Records contained in a dataset
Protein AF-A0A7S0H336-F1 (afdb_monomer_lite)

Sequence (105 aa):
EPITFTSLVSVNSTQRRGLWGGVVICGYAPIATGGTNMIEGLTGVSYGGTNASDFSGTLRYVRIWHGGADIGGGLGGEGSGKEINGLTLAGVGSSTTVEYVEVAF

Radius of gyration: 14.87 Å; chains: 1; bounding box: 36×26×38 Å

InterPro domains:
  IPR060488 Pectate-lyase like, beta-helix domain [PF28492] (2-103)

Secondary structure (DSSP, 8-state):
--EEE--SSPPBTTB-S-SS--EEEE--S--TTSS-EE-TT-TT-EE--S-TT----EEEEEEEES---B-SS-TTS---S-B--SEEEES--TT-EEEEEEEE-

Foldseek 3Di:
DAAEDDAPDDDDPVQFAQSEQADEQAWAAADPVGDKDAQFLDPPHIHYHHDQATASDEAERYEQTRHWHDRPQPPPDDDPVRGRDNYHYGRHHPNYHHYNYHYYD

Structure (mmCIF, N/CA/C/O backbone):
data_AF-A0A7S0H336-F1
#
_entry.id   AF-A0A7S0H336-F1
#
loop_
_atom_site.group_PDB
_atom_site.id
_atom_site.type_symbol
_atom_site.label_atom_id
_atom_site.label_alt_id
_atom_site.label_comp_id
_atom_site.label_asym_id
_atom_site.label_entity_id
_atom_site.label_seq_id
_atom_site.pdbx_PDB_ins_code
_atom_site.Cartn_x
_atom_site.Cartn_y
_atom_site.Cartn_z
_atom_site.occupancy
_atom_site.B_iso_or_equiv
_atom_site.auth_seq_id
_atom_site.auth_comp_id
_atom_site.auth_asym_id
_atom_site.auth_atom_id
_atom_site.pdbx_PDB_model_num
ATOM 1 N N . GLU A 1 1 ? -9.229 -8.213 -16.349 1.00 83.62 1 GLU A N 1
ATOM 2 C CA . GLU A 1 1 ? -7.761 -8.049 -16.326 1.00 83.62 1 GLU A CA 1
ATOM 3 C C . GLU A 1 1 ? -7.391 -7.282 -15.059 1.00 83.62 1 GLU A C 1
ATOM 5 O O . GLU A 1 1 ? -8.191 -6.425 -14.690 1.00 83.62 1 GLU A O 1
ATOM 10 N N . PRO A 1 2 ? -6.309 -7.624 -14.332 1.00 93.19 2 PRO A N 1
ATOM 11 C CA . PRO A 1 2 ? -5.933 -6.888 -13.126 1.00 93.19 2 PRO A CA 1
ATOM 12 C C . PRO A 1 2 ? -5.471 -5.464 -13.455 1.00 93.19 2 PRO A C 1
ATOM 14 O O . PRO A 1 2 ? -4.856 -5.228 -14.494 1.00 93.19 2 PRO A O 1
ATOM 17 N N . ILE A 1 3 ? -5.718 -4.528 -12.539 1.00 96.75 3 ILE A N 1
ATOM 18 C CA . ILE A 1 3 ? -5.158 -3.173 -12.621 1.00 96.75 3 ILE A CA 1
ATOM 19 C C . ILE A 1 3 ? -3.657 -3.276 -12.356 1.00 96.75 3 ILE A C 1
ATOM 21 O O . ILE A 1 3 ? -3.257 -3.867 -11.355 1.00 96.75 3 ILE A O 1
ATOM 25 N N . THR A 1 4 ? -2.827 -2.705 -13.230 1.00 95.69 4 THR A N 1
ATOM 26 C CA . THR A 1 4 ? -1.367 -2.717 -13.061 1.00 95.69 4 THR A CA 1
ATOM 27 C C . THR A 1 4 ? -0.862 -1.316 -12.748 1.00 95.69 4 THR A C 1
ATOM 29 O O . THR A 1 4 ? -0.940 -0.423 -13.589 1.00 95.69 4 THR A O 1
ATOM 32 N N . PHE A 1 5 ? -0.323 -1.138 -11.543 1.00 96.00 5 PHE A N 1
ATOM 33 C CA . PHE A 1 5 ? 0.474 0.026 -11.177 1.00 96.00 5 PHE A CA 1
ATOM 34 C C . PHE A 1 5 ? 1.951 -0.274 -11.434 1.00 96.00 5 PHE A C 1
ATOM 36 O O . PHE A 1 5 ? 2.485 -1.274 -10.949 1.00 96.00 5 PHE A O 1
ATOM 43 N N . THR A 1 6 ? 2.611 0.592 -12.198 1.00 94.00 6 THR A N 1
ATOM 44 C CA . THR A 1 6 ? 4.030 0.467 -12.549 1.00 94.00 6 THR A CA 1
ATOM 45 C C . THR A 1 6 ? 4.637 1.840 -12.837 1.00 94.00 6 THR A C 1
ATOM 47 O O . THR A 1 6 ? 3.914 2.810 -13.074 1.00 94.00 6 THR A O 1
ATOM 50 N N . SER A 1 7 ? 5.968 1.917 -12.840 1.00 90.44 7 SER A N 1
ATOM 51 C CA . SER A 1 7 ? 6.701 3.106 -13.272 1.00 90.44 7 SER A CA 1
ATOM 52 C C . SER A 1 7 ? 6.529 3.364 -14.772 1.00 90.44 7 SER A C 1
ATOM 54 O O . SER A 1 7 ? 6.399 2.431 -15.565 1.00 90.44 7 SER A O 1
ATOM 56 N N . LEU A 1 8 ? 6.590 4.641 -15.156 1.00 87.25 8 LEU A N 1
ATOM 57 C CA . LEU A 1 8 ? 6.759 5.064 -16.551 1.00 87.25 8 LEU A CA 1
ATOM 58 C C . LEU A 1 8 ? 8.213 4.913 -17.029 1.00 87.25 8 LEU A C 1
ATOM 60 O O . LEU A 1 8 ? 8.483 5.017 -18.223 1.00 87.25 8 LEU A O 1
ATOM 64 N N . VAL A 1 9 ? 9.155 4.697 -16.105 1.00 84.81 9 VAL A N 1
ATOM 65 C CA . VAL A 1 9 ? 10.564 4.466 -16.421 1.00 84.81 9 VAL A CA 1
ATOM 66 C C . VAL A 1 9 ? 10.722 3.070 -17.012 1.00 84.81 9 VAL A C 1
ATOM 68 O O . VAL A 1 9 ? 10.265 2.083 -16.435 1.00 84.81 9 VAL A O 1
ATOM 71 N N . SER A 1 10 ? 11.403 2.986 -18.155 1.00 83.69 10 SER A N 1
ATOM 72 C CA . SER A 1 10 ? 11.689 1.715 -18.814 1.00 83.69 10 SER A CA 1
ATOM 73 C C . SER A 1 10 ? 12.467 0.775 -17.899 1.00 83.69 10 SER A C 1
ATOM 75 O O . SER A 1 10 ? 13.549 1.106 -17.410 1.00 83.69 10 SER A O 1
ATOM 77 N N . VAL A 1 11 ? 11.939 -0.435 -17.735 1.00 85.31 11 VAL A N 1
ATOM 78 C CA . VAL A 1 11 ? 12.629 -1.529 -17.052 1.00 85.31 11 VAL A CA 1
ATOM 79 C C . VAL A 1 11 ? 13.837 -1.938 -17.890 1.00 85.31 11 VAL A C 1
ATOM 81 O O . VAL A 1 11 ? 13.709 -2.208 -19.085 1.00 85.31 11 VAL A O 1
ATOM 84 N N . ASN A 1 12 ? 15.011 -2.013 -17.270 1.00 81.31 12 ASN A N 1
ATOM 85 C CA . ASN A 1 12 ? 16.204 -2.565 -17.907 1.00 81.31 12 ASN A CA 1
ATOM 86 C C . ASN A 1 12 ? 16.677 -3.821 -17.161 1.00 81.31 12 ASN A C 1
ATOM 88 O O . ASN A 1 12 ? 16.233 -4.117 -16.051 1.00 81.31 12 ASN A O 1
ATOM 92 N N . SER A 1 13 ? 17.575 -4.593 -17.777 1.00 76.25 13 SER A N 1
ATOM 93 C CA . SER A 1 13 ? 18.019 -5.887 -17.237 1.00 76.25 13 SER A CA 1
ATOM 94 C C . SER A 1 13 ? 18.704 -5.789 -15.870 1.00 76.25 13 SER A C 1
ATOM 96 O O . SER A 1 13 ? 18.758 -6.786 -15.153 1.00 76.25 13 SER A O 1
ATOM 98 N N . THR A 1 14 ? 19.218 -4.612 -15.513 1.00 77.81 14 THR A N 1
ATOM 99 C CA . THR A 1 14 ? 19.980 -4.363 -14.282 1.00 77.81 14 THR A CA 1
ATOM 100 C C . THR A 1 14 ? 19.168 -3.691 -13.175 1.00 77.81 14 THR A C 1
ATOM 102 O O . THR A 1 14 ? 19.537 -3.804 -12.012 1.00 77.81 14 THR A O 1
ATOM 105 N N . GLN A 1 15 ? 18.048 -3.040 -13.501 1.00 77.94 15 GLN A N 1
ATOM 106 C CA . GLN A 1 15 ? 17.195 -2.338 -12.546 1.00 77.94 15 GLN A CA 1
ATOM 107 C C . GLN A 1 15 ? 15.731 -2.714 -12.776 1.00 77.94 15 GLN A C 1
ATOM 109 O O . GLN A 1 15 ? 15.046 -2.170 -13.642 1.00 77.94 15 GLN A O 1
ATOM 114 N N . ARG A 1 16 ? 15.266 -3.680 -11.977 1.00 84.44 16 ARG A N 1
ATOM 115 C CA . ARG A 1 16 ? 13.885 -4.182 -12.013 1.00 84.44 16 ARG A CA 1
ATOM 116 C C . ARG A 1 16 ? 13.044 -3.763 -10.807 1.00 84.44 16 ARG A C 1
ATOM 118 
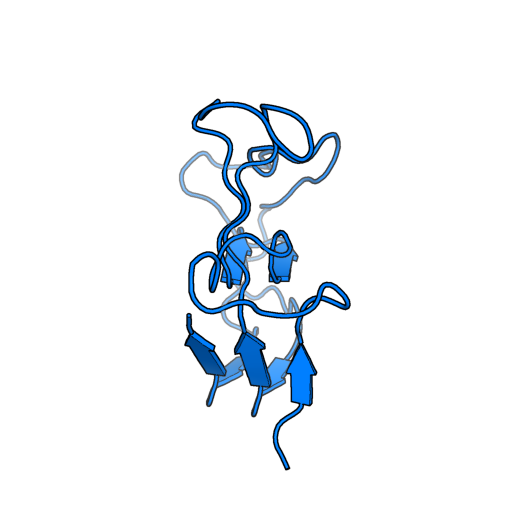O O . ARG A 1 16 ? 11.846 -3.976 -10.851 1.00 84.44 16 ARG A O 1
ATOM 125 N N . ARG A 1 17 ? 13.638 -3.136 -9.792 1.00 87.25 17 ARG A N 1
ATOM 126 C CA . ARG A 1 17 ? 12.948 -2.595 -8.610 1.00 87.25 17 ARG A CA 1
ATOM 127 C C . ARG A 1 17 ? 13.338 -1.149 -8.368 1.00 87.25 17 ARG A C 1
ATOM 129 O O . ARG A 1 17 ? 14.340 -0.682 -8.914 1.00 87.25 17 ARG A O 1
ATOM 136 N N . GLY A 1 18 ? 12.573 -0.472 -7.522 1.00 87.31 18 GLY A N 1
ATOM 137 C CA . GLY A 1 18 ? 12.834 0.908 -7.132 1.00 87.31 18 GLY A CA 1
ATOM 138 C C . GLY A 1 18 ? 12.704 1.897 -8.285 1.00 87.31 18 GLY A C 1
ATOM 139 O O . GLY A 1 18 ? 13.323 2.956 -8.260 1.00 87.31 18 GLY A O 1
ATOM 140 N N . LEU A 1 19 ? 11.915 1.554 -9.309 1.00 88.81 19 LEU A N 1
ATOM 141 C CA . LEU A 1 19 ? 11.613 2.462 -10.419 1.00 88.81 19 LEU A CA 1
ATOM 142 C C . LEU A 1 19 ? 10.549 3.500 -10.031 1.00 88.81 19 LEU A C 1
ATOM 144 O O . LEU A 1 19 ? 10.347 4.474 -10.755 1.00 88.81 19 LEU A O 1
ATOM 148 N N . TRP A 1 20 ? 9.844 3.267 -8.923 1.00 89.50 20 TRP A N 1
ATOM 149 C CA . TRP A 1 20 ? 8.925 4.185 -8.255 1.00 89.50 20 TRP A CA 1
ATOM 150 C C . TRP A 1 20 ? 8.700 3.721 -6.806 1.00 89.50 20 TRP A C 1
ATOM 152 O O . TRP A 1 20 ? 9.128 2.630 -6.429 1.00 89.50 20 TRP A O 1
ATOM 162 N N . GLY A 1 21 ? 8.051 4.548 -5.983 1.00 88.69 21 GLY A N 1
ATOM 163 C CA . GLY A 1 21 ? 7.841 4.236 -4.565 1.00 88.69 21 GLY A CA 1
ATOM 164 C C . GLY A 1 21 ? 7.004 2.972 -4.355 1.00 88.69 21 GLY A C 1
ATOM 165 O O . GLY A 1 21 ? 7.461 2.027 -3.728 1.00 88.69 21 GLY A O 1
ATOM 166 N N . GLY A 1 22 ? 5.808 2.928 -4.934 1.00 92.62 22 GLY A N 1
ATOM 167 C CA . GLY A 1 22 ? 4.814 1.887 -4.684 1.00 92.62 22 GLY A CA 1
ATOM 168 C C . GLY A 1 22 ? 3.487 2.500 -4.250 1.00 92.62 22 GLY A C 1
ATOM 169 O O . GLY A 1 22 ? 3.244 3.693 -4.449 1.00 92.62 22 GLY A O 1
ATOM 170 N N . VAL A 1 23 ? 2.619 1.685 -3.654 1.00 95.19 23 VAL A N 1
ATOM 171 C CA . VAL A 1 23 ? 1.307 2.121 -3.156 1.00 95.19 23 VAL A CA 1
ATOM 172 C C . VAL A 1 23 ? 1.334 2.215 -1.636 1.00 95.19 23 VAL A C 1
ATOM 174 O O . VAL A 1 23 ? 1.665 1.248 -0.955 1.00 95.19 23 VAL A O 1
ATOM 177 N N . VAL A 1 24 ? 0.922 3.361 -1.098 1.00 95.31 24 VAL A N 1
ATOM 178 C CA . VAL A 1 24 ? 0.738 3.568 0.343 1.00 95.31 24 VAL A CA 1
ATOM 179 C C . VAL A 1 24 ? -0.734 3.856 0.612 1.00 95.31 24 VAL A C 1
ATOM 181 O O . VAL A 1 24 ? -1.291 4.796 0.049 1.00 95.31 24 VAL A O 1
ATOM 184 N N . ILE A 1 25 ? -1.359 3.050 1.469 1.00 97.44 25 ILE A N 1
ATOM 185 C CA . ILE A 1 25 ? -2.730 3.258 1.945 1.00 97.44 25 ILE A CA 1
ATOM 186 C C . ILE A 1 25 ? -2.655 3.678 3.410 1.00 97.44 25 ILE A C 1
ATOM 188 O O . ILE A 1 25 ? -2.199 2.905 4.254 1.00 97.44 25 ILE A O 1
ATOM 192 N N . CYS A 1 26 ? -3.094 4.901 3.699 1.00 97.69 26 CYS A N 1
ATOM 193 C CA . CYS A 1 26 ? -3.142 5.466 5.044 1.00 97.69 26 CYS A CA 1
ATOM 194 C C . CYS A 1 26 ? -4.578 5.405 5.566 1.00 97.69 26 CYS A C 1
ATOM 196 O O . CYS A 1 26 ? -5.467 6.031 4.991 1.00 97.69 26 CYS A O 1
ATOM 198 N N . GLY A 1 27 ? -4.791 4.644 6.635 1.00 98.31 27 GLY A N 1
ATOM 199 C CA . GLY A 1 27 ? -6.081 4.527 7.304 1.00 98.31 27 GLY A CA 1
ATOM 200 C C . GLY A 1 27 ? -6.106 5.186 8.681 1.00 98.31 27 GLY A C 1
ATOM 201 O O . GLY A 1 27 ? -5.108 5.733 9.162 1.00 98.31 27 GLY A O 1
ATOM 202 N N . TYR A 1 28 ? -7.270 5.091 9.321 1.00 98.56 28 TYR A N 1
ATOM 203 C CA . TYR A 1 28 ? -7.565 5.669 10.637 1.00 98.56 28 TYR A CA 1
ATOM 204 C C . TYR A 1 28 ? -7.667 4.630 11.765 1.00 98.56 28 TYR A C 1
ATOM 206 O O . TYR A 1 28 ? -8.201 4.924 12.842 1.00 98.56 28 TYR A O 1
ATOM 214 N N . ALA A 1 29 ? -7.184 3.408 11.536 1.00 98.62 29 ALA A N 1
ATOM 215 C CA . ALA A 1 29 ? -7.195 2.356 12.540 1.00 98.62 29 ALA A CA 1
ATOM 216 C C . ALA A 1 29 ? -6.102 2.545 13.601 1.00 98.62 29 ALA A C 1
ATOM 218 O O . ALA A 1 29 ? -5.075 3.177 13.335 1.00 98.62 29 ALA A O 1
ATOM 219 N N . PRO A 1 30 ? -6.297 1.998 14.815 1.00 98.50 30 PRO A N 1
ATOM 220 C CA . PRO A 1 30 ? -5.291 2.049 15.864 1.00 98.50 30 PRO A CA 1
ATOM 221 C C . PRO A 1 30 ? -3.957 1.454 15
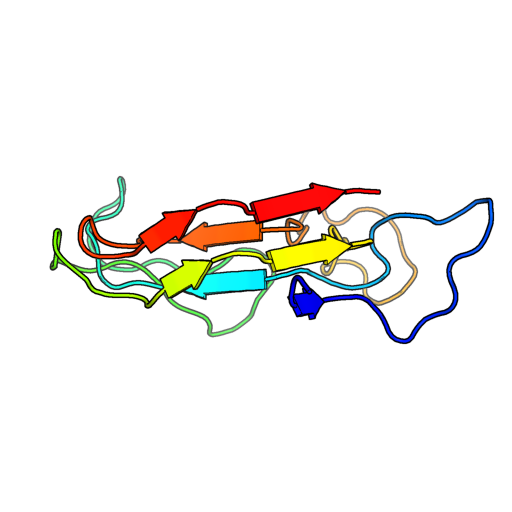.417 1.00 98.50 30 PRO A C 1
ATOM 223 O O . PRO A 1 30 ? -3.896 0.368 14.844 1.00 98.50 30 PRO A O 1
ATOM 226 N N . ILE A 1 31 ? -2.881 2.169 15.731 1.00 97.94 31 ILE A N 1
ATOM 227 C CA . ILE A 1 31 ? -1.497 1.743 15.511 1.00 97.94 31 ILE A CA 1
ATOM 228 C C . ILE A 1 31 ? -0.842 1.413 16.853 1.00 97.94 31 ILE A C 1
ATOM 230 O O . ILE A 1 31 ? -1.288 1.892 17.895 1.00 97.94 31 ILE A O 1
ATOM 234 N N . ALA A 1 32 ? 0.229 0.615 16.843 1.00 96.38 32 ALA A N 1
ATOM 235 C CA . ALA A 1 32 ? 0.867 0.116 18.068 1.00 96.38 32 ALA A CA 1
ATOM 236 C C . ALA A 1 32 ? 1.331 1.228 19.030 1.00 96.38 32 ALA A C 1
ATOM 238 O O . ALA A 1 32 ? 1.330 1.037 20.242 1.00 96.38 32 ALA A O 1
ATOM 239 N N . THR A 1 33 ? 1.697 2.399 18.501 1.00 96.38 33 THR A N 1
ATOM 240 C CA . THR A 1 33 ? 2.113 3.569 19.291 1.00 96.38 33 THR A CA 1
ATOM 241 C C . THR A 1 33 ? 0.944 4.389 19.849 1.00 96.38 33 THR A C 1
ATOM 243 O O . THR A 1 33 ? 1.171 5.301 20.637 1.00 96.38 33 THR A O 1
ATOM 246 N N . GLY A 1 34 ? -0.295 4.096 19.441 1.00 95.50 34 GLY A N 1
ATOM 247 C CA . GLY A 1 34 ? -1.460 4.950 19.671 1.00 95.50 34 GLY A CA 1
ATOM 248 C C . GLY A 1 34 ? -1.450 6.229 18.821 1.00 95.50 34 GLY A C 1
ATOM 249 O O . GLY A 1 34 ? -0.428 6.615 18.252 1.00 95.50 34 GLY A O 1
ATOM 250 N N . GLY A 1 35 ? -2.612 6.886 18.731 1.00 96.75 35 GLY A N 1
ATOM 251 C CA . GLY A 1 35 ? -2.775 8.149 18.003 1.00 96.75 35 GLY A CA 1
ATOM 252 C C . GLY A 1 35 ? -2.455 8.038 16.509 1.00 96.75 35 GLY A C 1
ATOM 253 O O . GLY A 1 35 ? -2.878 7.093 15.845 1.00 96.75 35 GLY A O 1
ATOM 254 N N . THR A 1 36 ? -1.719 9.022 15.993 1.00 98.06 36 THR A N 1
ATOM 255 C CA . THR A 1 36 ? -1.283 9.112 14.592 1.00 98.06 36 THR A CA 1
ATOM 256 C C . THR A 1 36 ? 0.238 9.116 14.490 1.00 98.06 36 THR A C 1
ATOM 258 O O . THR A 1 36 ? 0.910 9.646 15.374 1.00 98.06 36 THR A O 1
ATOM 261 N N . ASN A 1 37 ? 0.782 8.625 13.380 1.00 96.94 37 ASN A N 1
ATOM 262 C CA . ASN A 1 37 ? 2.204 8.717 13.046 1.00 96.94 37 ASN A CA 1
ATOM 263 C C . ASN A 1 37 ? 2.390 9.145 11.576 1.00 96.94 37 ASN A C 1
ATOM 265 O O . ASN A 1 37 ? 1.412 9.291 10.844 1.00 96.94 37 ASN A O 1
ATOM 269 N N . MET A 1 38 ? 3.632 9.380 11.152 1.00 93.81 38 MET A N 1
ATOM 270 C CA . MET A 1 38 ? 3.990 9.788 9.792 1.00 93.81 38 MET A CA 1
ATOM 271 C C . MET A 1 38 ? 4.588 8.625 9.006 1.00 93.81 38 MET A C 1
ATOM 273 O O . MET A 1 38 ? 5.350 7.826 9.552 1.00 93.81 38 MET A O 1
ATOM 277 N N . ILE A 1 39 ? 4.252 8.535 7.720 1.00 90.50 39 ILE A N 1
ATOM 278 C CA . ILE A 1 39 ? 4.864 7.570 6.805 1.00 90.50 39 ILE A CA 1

EXERCISE
An exact copy of the lines above from the one with "ATOM 219 N N" up to and including the one with "ATOM 227 C CA" is required; reproduce only those lines, omitting all pictures.

COMPLETED TASK
ATOM 219 N N . PRO A 1 30 ? -6.297 1.998 14.815 1.00 98.50 30 PRO A N 1
ATOM 220 C CA . PRO A 1 30 ? -5.291 2.049 15.864 1.00 98.50 30 PRO A CA 1
ATOM 221 C C . PRO A 1 30 ? -3.957 1.454 15
.417 1.00 98.50 30 PRO A C 1
ATOM 223 O O . PRO A 1 30 ? -3.896 0.368 14.844 1.00 98.50 30 PRO A O 1
ATOM 226 N N . ILE A 1 31 ? -2.881 2.169 15.731 1.00 97.94 31 ILE A N 1
ATOM 227 C CA . ILE A 1 31 ? -1.497 1.743 15.511 1.00 97.94 31 ILE A CA 1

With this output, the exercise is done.